Kids line up for free summer meals

Ashley Schneider, MAPS director of food and nutrition services, and Ellen Hopkins School head cook Michael Ruebke. (Photo/Nancy Hanson.)

Nancy Edmonds Hanson

If tummies are rumbling, chances are that hungry kids are lining up in the lunchrooms of Moorhead elementary schools or waiting for the Spudmobile by picnic tables in several parks.
As it has for many years, the Moorhead School District is serving breakfasts and lunches on weekdays throughout the summer. The meals are free to children and teens who show up at seven sites around the city.
“We’re here for everyone from the age when they start to eat solid food through 18,” explains Ashley Schneider. “They don’t need to attend Moorhead schools or even live here. We don’t ask questions. All they need to be is hungry.”
Schneider, who has directed the district’s food and nutrition services since the pandemic, likes to point out that hunger doesn’t end just because school is out for the summer. “We learned from COVID that all families can be struggling economically. That’s just as true now, with the cost of food going up. The need may have changed for any family. Whatever they’re facing, we just want to feed the kids.”
Breakfast is now being served at four of Moorhead’s five elementary schools from 7:45 to 8:15 a.m. from Monday through Friday. Lunch time is from 11:30 to 12:30 at the four schools where meals are served in the lunchrooms – S.G. Reinertson, Ellen Hopkins, Robert Asp and Probstfield. They’ll continue through Aug. 16.
The same meals commence on Monday, June 10, at the MHS Career Academy, where breakfast and lunch will be offered five days a week until Aug. 1.

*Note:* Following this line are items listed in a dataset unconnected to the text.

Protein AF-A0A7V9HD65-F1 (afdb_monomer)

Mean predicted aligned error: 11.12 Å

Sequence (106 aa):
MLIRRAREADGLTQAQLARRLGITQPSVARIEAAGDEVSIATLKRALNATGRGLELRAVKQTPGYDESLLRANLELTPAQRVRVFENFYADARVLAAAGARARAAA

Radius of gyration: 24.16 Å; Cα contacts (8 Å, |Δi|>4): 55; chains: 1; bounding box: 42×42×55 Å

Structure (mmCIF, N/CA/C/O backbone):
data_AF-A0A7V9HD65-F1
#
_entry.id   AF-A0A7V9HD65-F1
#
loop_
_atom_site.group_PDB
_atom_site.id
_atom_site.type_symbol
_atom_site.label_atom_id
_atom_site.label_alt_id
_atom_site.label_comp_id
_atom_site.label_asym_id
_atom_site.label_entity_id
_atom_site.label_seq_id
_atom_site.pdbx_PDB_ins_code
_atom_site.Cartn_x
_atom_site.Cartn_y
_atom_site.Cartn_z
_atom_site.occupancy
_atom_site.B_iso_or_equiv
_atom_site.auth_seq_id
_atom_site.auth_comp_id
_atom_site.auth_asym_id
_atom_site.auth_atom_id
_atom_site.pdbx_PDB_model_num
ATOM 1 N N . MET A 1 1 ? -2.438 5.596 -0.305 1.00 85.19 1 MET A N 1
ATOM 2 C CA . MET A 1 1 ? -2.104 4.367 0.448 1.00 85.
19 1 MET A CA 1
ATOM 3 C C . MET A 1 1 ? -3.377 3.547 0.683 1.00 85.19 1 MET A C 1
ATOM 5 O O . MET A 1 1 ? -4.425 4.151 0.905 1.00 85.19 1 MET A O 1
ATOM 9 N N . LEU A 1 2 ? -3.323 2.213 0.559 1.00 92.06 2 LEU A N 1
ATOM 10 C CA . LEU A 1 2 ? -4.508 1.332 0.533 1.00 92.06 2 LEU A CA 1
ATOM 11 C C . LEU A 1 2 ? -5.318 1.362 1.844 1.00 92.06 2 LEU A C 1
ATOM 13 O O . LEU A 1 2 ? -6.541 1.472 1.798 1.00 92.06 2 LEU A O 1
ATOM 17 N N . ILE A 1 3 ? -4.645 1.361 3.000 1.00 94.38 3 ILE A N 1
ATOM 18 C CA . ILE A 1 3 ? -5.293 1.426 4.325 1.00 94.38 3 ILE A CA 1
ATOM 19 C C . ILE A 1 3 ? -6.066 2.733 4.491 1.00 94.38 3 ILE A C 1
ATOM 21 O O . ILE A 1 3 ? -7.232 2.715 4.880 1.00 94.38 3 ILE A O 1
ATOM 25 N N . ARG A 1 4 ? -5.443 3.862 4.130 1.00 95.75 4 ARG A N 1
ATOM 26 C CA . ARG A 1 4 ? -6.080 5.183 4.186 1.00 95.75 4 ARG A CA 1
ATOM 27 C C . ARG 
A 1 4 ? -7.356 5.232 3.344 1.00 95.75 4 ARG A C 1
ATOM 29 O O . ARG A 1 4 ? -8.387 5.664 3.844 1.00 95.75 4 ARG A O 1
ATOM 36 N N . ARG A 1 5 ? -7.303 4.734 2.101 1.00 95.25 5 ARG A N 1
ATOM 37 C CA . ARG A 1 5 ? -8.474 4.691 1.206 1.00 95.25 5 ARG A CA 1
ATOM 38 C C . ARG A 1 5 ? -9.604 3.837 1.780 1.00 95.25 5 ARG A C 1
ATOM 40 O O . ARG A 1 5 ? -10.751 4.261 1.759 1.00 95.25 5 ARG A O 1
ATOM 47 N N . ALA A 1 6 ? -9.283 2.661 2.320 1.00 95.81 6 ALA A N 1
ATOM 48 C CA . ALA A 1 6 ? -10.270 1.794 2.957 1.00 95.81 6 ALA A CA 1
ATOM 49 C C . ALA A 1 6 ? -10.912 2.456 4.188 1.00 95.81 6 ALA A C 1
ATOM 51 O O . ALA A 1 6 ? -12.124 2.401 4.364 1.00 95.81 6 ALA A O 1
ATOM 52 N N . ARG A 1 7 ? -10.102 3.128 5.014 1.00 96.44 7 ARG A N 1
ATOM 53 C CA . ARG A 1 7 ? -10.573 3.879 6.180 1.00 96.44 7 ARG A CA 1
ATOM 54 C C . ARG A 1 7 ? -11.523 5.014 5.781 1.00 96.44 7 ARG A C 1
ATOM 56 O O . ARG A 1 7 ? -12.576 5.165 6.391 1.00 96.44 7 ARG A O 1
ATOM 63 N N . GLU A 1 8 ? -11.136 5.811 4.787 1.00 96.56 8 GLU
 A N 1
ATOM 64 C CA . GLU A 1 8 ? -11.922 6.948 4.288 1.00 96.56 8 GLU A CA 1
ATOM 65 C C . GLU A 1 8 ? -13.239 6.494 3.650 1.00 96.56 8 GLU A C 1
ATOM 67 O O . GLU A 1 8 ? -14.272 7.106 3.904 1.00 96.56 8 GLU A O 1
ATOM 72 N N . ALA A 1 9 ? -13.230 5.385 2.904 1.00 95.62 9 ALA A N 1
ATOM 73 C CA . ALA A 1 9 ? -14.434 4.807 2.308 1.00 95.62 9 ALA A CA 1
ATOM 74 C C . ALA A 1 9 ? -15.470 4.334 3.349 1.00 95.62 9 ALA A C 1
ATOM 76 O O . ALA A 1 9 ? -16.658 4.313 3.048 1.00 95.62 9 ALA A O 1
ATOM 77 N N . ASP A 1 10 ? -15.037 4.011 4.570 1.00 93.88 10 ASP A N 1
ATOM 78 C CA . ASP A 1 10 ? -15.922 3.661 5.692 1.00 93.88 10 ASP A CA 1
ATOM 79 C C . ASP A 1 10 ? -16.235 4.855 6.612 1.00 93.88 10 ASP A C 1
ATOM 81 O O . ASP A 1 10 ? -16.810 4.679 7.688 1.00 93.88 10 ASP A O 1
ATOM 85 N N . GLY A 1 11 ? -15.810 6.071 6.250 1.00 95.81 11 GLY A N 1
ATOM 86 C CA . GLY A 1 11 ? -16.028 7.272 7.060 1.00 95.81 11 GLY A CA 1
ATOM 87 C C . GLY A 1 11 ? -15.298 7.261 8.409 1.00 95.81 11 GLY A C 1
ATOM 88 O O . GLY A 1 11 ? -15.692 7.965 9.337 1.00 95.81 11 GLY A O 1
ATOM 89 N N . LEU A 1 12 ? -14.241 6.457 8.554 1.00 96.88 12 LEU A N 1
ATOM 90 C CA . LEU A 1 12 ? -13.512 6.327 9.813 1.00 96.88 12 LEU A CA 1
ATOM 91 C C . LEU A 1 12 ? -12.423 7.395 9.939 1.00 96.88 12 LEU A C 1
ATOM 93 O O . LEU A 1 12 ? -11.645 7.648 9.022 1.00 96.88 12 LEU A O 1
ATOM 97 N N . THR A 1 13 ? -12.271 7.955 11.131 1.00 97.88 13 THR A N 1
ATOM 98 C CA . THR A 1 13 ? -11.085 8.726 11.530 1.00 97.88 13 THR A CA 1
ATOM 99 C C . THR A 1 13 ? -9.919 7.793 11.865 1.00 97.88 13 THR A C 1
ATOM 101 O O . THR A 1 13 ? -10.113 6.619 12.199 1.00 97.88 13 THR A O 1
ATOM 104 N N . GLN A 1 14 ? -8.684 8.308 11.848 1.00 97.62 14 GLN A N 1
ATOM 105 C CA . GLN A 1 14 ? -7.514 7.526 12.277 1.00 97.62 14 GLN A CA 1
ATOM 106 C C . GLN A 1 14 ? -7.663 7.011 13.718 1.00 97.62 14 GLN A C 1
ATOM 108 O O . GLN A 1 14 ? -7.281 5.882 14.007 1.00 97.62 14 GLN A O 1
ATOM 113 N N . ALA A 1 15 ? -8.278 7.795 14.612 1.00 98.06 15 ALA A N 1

Outdoor lunching is an option, too. The friendly Spudmobile is on the go Tuesday through Friday. It arrives at Queens Park (3201 20th St. S.) at 11 a.m.; at Romkey Park (900 19th St. S.) at 11:40 a.m.; and at Arrowhead Park (2600 Sixth Ave. N.) at 12:20 p.m. Service continues for 20 to 30 minutes at each location.

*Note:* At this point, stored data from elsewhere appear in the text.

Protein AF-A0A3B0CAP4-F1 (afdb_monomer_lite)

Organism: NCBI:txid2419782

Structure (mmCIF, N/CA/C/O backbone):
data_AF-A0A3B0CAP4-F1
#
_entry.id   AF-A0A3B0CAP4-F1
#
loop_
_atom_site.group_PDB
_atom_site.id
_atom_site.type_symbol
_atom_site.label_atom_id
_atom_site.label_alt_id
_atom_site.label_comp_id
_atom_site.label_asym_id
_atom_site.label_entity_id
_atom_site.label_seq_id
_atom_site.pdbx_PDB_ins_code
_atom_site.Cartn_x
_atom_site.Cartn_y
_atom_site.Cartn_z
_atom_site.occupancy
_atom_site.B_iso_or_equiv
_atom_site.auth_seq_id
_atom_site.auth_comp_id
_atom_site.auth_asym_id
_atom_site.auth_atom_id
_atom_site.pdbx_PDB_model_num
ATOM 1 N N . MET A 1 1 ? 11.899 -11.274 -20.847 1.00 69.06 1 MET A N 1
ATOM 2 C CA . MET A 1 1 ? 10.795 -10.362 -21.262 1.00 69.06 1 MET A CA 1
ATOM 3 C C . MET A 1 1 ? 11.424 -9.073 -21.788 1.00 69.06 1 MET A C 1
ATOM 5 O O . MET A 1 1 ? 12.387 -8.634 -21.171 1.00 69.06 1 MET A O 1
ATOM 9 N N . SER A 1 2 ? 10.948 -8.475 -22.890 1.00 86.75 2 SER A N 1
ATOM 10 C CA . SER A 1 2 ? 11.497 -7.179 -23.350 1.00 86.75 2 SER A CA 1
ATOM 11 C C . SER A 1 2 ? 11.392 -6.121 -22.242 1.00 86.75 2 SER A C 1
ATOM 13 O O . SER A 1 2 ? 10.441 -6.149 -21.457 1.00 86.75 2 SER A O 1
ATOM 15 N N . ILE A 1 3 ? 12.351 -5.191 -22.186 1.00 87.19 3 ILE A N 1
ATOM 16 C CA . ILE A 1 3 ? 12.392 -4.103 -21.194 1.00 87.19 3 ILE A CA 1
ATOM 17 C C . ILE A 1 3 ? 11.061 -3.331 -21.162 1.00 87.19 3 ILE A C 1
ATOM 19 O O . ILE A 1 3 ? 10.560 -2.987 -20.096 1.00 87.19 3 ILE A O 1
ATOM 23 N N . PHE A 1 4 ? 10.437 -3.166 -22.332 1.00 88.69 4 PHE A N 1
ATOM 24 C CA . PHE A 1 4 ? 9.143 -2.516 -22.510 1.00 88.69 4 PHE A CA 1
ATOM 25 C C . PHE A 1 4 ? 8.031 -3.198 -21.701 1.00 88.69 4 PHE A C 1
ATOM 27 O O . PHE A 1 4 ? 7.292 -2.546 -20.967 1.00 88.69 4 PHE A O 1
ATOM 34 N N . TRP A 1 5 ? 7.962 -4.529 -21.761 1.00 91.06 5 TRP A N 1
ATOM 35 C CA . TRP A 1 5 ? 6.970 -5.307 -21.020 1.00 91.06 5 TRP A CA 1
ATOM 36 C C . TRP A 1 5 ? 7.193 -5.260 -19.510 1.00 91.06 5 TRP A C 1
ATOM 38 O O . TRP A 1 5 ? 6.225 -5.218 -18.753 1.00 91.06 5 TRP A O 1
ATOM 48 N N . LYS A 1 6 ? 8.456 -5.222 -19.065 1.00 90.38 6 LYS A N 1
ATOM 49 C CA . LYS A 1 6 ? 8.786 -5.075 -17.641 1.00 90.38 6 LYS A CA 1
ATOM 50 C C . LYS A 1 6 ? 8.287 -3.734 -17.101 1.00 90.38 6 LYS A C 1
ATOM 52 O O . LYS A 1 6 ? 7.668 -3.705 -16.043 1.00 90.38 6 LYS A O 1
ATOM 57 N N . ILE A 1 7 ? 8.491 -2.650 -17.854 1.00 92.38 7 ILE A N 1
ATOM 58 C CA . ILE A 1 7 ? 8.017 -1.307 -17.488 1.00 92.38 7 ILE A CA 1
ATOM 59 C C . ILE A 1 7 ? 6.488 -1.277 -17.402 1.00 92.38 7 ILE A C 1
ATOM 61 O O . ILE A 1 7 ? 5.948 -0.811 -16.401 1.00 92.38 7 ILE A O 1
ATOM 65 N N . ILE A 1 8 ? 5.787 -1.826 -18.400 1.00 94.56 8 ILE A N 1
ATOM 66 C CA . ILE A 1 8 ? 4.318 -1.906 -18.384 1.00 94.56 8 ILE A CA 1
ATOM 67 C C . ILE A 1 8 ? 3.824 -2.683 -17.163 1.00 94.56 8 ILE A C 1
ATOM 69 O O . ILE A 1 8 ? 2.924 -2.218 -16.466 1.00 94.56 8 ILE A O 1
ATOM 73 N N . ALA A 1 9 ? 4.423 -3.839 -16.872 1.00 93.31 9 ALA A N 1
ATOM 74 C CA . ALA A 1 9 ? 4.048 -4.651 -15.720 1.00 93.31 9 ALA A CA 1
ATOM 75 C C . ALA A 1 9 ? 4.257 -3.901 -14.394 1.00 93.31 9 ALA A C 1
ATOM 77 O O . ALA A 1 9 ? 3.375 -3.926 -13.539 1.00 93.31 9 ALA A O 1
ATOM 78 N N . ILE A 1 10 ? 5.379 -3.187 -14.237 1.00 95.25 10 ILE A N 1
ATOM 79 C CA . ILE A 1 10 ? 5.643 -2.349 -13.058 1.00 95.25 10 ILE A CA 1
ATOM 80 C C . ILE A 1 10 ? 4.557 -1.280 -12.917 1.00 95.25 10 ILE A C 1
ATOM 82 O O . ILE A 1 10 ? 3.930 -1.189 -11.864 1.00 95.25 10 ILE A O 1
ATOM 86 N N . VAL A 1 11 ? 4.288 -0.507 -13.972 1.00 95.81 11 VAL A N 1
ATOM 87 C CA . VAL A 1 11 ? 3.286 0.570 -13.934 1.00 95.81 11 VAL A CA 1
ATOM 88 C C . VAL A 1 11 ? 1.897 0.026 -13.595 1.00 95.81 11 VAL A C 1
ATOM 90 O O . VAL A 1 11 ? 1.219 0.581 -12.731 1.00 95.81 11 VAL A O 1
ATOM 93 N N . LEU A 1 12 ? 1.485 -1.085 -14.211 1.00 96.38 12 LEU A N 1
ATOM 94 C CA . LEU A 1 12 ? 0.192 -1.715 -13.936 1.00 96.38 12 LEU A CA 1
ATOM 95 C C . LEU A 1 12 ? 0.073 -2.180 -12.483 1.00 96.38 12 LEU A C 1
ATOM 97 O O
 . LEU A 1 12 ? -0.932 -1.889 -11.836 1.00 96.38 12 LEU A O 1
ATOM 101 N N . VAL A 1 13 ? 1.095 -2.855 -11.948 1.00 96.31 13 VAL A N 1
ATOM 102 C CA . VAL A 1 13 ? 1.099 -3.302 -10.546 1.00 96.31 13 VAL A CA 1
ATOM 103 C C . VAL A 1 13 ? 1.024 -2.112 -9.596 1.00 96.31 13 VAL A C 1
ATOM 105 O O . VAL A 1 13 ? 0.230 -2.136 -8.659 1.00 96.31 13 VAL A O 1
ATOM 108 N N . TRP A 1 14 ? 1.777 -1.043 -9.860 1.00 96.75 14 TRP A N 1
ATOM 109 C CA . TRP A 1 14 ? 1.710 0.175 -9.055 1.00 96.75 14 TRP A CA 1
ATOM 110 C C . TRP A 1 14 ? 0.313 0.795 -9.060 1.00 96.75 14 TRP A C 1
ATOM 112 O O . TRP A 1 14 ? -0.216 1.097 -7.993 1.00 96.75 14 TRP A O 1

All meals must be eaten at the location where they’re served. Take-out is not available.
The summer feeding program is underwritten by the U.S. Department of Agriculture. Schneider describes the meals as similar to the nutritionally balanced choices students already navigate throughout the school term, though a bit more flexible. Among the most popular choices: pizza, chicken nuggets and tacos in a bag. The menu also includes an array of fresh fruits and vegetables, along with milk.
“We try to keep it as normal as possible to maintain the good habits we’re teaching kids throughout the year,” she explains. That includes an emphasis on making healthy choices … and encouraging them to broaden their tastes.
“Some kids love carrots. Others would rather break their arm than taste one,” she notes. “We encourage them to give a vegetable a fair try. Don’t just say ‘I don’t like it’ after that first taste! It can take 10 or 15 times to develop a taste for something.” She tells of the food service’s perhaps-surprising success with Brussels sprouts. “When we roasted them, the kids found out they loved them. We had to put them as a staple on our menus. We heard them standing in line talking about how good they were.”
The summer program usually serves from 500 to 700 young eaters every day. Some are brought by their parents, who can join their offspring for the bargain price of $5.25. Others attend the YMCA summer program, neighboring home day cares, Head Start or the district’s own summer school. “We’re open to anybody and everybody,” Schneider emphasizes.
Though they may not realize it as they clean their plates, she says that the young diners are getting a helping of education along with their meals. “After all, we are all in the teaching business,” she points out. “The nutrition habits they form now will benefit them for the rest of their lives.”